*Aim of the exercise*
Search the listing below for the line containing "ATOM 65 O O". From there through the line containing "ATOM 77 O O", transcribe every line exactly, both ends included.
= = = = = = =
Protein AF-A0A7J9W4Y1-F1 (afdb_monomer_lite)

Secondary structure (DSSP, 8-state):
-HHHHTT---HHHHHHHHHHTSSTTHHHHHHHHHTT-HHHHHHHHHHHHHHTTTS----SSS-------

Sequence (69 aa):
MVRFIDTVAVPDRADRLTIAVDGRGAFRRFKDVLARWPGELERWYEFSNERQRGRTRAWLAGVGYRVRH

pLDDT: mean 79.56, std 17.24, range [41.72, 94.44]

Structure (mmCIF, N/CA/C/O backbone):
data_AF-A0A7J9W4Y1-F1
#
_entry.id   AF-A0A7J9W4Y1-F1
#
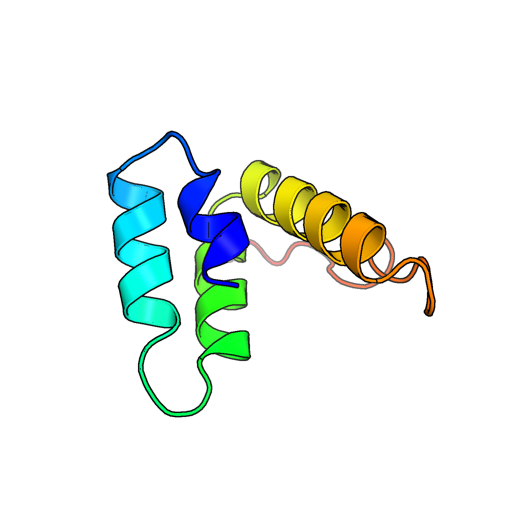
loop_
_atom_site.group_PDB
_atom_site.id
_atom_site.type_symbol
_atom_site.label_atom_id
_atom_site.label_alt_id
_atom_site.label_comp_id
_atom_site.label_asym_id
_atom_site.label_entity_id
_atom_site.label_seq_id
_atom_site.pdbx_PDB_ins_code
_atom_site.Cartn_x
_atom_site.Cartn_y
_atom_site.Cartn_z
_atom_site.occupancy
_atom_site.B_iso_or_equiv
_atom_site.auth_seq_id
_atom_site.auth_comp_id
_atom_site.auth_asym_id
_atom_site.auth_atom_id
_atom_site.pdbx_PDB_model_num
ATOM 1 N N . MET A 1 1 ? -4.973 4.810 -0.106 1.00 89.19 1 MET A N 1
ATOM 2 C CA . MET A 1 1 ? -4.287 3.508 -0.001 1.00 89.19 1 MET A CA 1
ATOM 3 C C . MET A 1 1 ? -5.266 2.386 -0.296 1.00 89.19 1 MET A C 1
ATOM 5 O O . MET A 1 1 ? -5.113 1.809 -1.351 1.00 89.19 1 MET A O 1
ATOM 9 N N . VAL A 1 2 ? -6.328 2.178 0.497 1.00 91.06 2 VAL A N 1
ATOM 10 C CA . VAL A 1 2 ? -7.364 1.148 0.220 1.00 91.06 2 VAL A CA 1
ATOM 11 C C . VAL A 1 2 ? -7.901 1.198 -1.217 1.00 91.06 2 VAL A C 1
ATOM 13 O O . VAL A 1 2 ? -7.775 0.224 -1.935 1.00 91.06 2 VAL A O 1
ATOM 16 N N . ARG A 1 3 ? -8.309 2.376 -1.718 1.00 91.50 3 ARG A N 1
ATOM 17 C CA . ARG A 1 3 ? -8.774 2.500 -3.118 1.00 91.50 3 ARG A CA 1
ATOM 18 C C . ARG A 1 3 ? -7.751 2.125 -4.197 1.00 91.50 3 ARG A C 1
ATOM 20 O O . ARG A 1 3 ? -8.141 1.954 -5.337 1.00 91.50 3 ARG A O 1
ATOM 27 N N . PHE A 1 4 ? -6.458 2.120 -3.877 1.00 91.25 4 PHE A N 1
ATOM 28 C CA . PHE A 1 4 ? -5.438 1.615 -4.797 1.00 91.25 4 PHE A CA 1
ATOM 29 C C . PHE A 1 4 ? -5.312 0.098 -4.683 1.00 91.25 4 PHE A C 1
ATOM 31 O O . PHE A 1 4 ? -5.137 -0.565 -5.689 1.00 91.25 4 PHE A O 1
ATOM 38 N N . ILE A 1 5 ? -5.432 -0.456 -3.475 1.00 93.06 5 ILE A N 1
ATOM 39 C CA . ILE A 1 5 ? -5.437 -1.908 -3.252 1.00 93.06 5 ILE A CA 1
ATOM 40 C C . ILE A 1 5 ? -6.554 -2.559 -4.076 1.00 93.06 5 ILE A C 1
ATOM 42 O O . ILE A 1 5 ? -6.300 -3.550 -4.750 1.00 93.06 5 ILE A O 1
ATOM 46 N N . ASP A 1 6 ? -7.726 -1.923 -4.134 1.00 93.31 6 ASP A N 1
ATOM 47 C CA . ASP A 1 6 ? -8.864 -2.371 -4.948 1.00 93.31 6 ASP A CA 1
ATOM 48 C C . ASP A 1 6 ? -8.571 -2.405 -6.467 1.00 93.31 6 ASP A C 1
ATOM 50 O O . ASP A 1 6 ? -9.294 -3.051 -7.219 1.00 93.31 6 ASP A O 1
ATOM 54 N N . THR A 1 7 ? -7.524 -1.716 -6.948 1.00 92.56 7 THR A N 1
ATOM 55 C CA . THR A 1 7 ? -7.113 -1.713 -8.369 1.00 92.56 7 THR A CA 1
ATOM 56 C C . THR A 1 7 ? -5.929 -2.640 -8.657 1.00 92.56 7 THR A C 1
ATOM 58 O O . THR A 1 7 ? -5.444 -2.709 -9.796 1.00 92.56 7 THR A O 1
ATOM 61 N N . VAL A 1 8 ? -5.427 -3.354 -7.647 1.00 93.00 8 VAL A N 1
ATOM 62 C CA . VAL A 1 8 ? -4.358 -4.343 -7.801 1.00 93.00 8 VAL A CA 1
ATOM 63 C C . VAL A 1 8 ? -4.979 -5.669 -8.230 1.00 93.00 8 VAL A C 1
ATOM 65 O O . VAL A 1 8 ? -5.641 -6.342 -7.452 1.00 93.00 8 VAL A O 1
ATOM 68 N N . ALA A 1 9 ? -4.734 -6.067 -9.480 1.00 90.44 9 ALA A N 1
ATOM 69 C CA . ALA A 1 9 ? -5.311 -7.283 -10.056 1.00 90.44 9 ALA A CA 1
ATOM 70 C C . ALA A 1 9 ? -4.710 -8.587 -9.499 1.00 90.44 9 ALA A C 1
ATOM 72 O O . ALA A 1 9 ? -5.293 -9.649 -9.682 1.00 90.44 9 ALA A O 1
ATOM 73 N N . VAL A 1 10 ? -3.536 -8.525 -8.858 1.00 92.62 10 VAL A N 1
ATOM 74 C CA . VAL A 1 10 ? -2.853 -9.699 -8.296 1.00 92.62 10 VAL A CA 1
ATOM 75 C C . VAL A 1 10 ? -3.291 -9.888 -6.838 1.00 92.62 10 VAL A C 1
ATOM 77 O O . VAL A 1 10 ? -2.857 -9.094 -5.996 1.00 92.62 10 VAL A O 1
ATOM 80 N N . PRO A 1 11 ? -4.079 -10.932 -6.509 1.00 90.88 11 PRO A N 1
ATOM 81 C CA . PRO A 1 11 ? -4.664 -11.099 -5.175 1.00 90.88 11 PRO A CA 1
ATOM 82 C C . PRO A 1 11 ? -3.615 -11.126 -4.057 1.00 90.88 11 PRO A C 1
ATOM 84 O O . PRO A 1 11 ? -3.708 -10.354 -3.109 1.00 90.88 11 PRO A O 1
ATOM 87 N N . ASP A 1 12 ? -2.520 -11.872 -4.240 1.00 93.38 12 ASP A N 1
ATOM 88 C CA . ASP A 1 12 ? -1.424 -11.947 -3.260 1.00 93.38 12 ASP A CA 1
ATOM 89 C C . ASP A 1 12 ? -0.796 -10.583 -2.930 1.00 93.38 12 ASP A C 1
ATOM 91 O O . ASP A 1 12 ? -0.292 -10.353 -1.826 1.00 93.38 12 ASP A O 1
ATOM 95 N N . ARG A 1 13 ? -0.764 -9.667 -3.907 1.00 93.19 13 ARG A N 1
ATOM 96 C CA . ARG A 1 13 ? -0.244 -8.308 -3.704 1.00 93.19 13 ARG A CA 1
ATOM 97 C C . ARG A 1 13 ? -1.272 -7.461 -2.969 1.00 93.19 13 ARG A C 1
ATOM 99 O O . ARG A 1 13 ? -0.890 -6.743 -2.046 1.00 93.19 13 ARG A O 1
ATOM 106 N N . ALA A 1 14 ? -2.543 -7.565 -3.354 1.00 93.44 14 ALA A N 1
ATOM 107 C CA . ALA A 1 14 ? -3.638 -6.866 -2.698 1.00 93.44 14 ALA A CA 1
ATOM 108 C C . ALA A 1 14 ? -3.720 -7.248 -1.211 1.00 93.44 14 ALA A C 1
ATOM 110 O O . ALA A 1 14 ? -3.707 -6.363 -0.359 1.00 93.44 14 ALA A O 1
ATOM 111 N N . ASP A 1 15 ? -3.649 -8.538 -0.884 1.00 94.44 15 ASP A N 1
ATOM 112 C CA . ASP A 1 15 ? -3.699 -9.037 0.495 1.00 94.44 15 ASP A CA 1
ATOM 113 C C . ASP A 1 15 ? -2.538 -8.515 1.346 1.00 94.44 15 ASP A C 1
ATOM 115 O O . ASP A 1 15 ? -2.727 -8.007 2.456 1.00 94.44 15 ASP A O 1
ATOM 119 N N . ARG A 1 16 ? -1.313 -8.556 0.806 1.00 93.69 16 ARG A N 1
ATOM 120 C CA . ARG A 1 16 ? -0.127 -8.017 1.492 1.00 93.69 16 ARG A CA 1
ATOM 121 C C . ARG A 1 16 ? -0.238 -6.518 1.740 1.00 93.69 16 ARG A C 1
ATOM 123 O O . ARG A 1 16 ? 0.200 -6.042 2.789 1.00 93.69 16 ARG A O 1
ATOM 130 N N . LEU A 1 17 ? -0.803 -5.768 0.796 1.00 93.88 17 LEU A N 1
ATOM 131 C CA . LEU A 1 17 ? -1.038 -4.338 0.967 1.00 93.88 17 LEU A CA 1
ATOM 132 C C . LEU A 1 17 ? -2.151 -4.079 1.988 1.00 93.88 17 LEU A C 1
ATOM 134 O O . LEU A 1 17 ? -1.995 -3.173 2.802 1.00 93.88 17 LEU A O 1
ATOM 138 N N . THR A 1 18 ? -3.212 -4.889 2.007 1.00 94.38 18 THR A N 1
ATOM 139 C CA . THR A 1 18 ? -4.303 -4.814 2.993 1.00 94.38 18 THR A CA 1
ATOM 140 C C . THR A 1 18 ? -3.777 -4.992 4.414 1.00 94.38 18 THR A C 1
ATOM 142 O O . THR A 1 18 ? -4.055 -4.173 5.286 1.00 94.38 18 THR A O 1
ATOM 145 N N . ILE A 1 19 ? -2.920 -5.989 4.641 1.00 93.25 19 ILE A N 1
ATOM 146 C CA . ILE A 1 19 ? -2.267 -6.196 5.944 1.00 93.25 19 ILE A CA 1
ATOM 147 C C . ILE A 1 19 ? -1.344 -5.018 6.289 1.00 93.25 19 ILE A C 1
ATOM 149 O O . ILE A 1 19 ? -1.273 -4.566 7.433 1.00 93.25 19 ILE A O 1
ATOM 153 N N . ALA A 1 20 ? -0.620 -4.489 5.300 1.00 92.44 20 ALA A N 1
ATOM 154 C CA . ALA A 1 20 ? 0.318 -3.393 5.517 1.00 92.44 20 ALA A CA 1
ATOM 155 C C . ALA A 1 20 ? -0.364 -2.075 5.907 1.00 92.44 20 ALA A C 1
ATOM 157 O O . ALA A 1 20 ? 0.280 -1.240 6.550 1.00 92.44 20 ALA A O 1
ATOM 158 N N . VAL A 1 21 ? -1.633 -1.880 5.529 1.00 91.88 21 VAL A N 1
ATOM 159 C CA . VAL A 1 21 ? -2.394 -0.677 5.885 1.00 91.88 21 VAL A CA 1
ATOM 160 C C . VAL A 1 21 ? -3.072 -0.745 7.248 1.00 91.88 21 VAL A C 1
ATOM 162 O O . VAL A 1 21 ? -3.598 0.273 7.695 1.00 91.88 21 VAL A O 1
ATOM 165 N N . ASP A 1 22 ? -3.013 -1.887 7.931 1.00 90.38 22 ASP A N 1
ATOM 166 C CA . ASP A 1 22 ? -3.605 -2.040 9.254 1.00 90.38 22 ASP A CA 1
ATOM 167 C C . ASP A 1 22 ? -2.650 -1.590 10.371 1.00 90.38 22 ASP A C 1
ATOM 169 O O . ASP A 1 22 ? -1.524 -2.080 10.490 1.00 90.38 22 ASP A O 1
ATOM 173 N N . GLY A 1 23 ? -3.090 -0.647 11.207 1.00 84.06 23 GLY A N 1
ATOM 174 C CA . GLY A 1 23 ? -2.366 -0.151 12.381 1.00 84.06 23 G
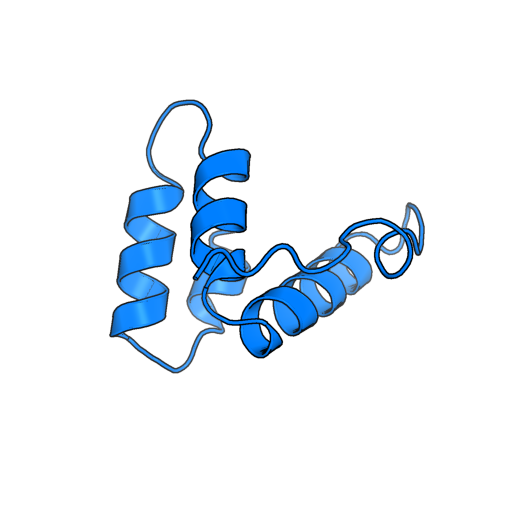LY A CA 1
ATOM 175 C C . GLY A 1 23 ? -1.385 1.013 12.149 1.00 84.06 23 GLY A C 1
ATOM 176 O O . GLY A 1 23 ? -1.311 1.652 11.097 1.00 84.06 23 GLY A O 1
ATOM 177 N N . ARG A 1 24 ? -0.593 1.333 13.181 1.00 90.62 24 ARG A N 1
ATOM 178 C CA . ARG A 1 24 ? 0.309 2.502 13.185 1.00 90.62 24 ARG A CA 1
ATOM 179 C C . ARG A 1 24 ? 1.423 2.352 12.137 1.00 90.62 24 ARG A C 1
ATOM 181 O O . ARG A 1 24 ? 1.974 1.270 11.942 1.00 90.62 24 ARG A O 1
ATOM 188 N N . GLY A 1 25 ? 1.767 3.435 11.439 1.00 88.31 25 GLY A N 1
ATOM 189 C CA . GLY A 1 25 ? 2.804 3.407 10.396 1.00 88.31 25 GLY A CA 1
ATOM 190 C C . GLY A 1 25 ? 2.394 2.705 9.092 1.00 88.31 25 GLY A C 1
ATOM 191 O O . GLY A 1 25 ? 3.272 2.350 8.304 1.00 88.31 25 GLY A O 1
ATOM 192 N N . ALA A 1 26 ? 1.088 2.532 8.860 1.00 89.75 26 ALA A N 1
= = = = = = =
*Solution for this exercise*
ATOM 65 O O . VAL A 1 8 ? -5.641 -6.342 -7.452 1.00 93.00 8 VAL A O 1
ATOM 68 N N . ALA A 1 9 ? -4.734 -6.067 -9.480 1.00 90.44 9 ALA A N 1
ATOM 69 C CA . ALA A 1 9 ? -5.311 -7.283 -10.056 1.00 90.44 9 ALA A CA 1
ATOM 70 C C . ALA A 1 9 ? -4.710 -8.587 -9.499 1.00 90.44 9 ALA A C 1
ATOM 72 O O . ALA A 1 9 ? -5.293 -9.649 -9.682 1.00 90.44 9 ALA A O 1
ATOM 73 N N . VAL A 1 10 ? -3.536 -8.525 -8.858 1.00 92.62 10 VAL A N 1
ATOM 74 C CA . VAL A 1 10 ? -2.853 -9.699 -8.296 1.00 92.62 10 VAL A CA 1
ATOM 75 C C . VAL A 1 10 ? -3.291 -9.888 -6.838 1.00 92.62 10 VAL A C 1
ATOM 77 O O . VAL A 1 10 ? -2.857 -9.094 -5.996 1.00 92.62 10 VAL A O 1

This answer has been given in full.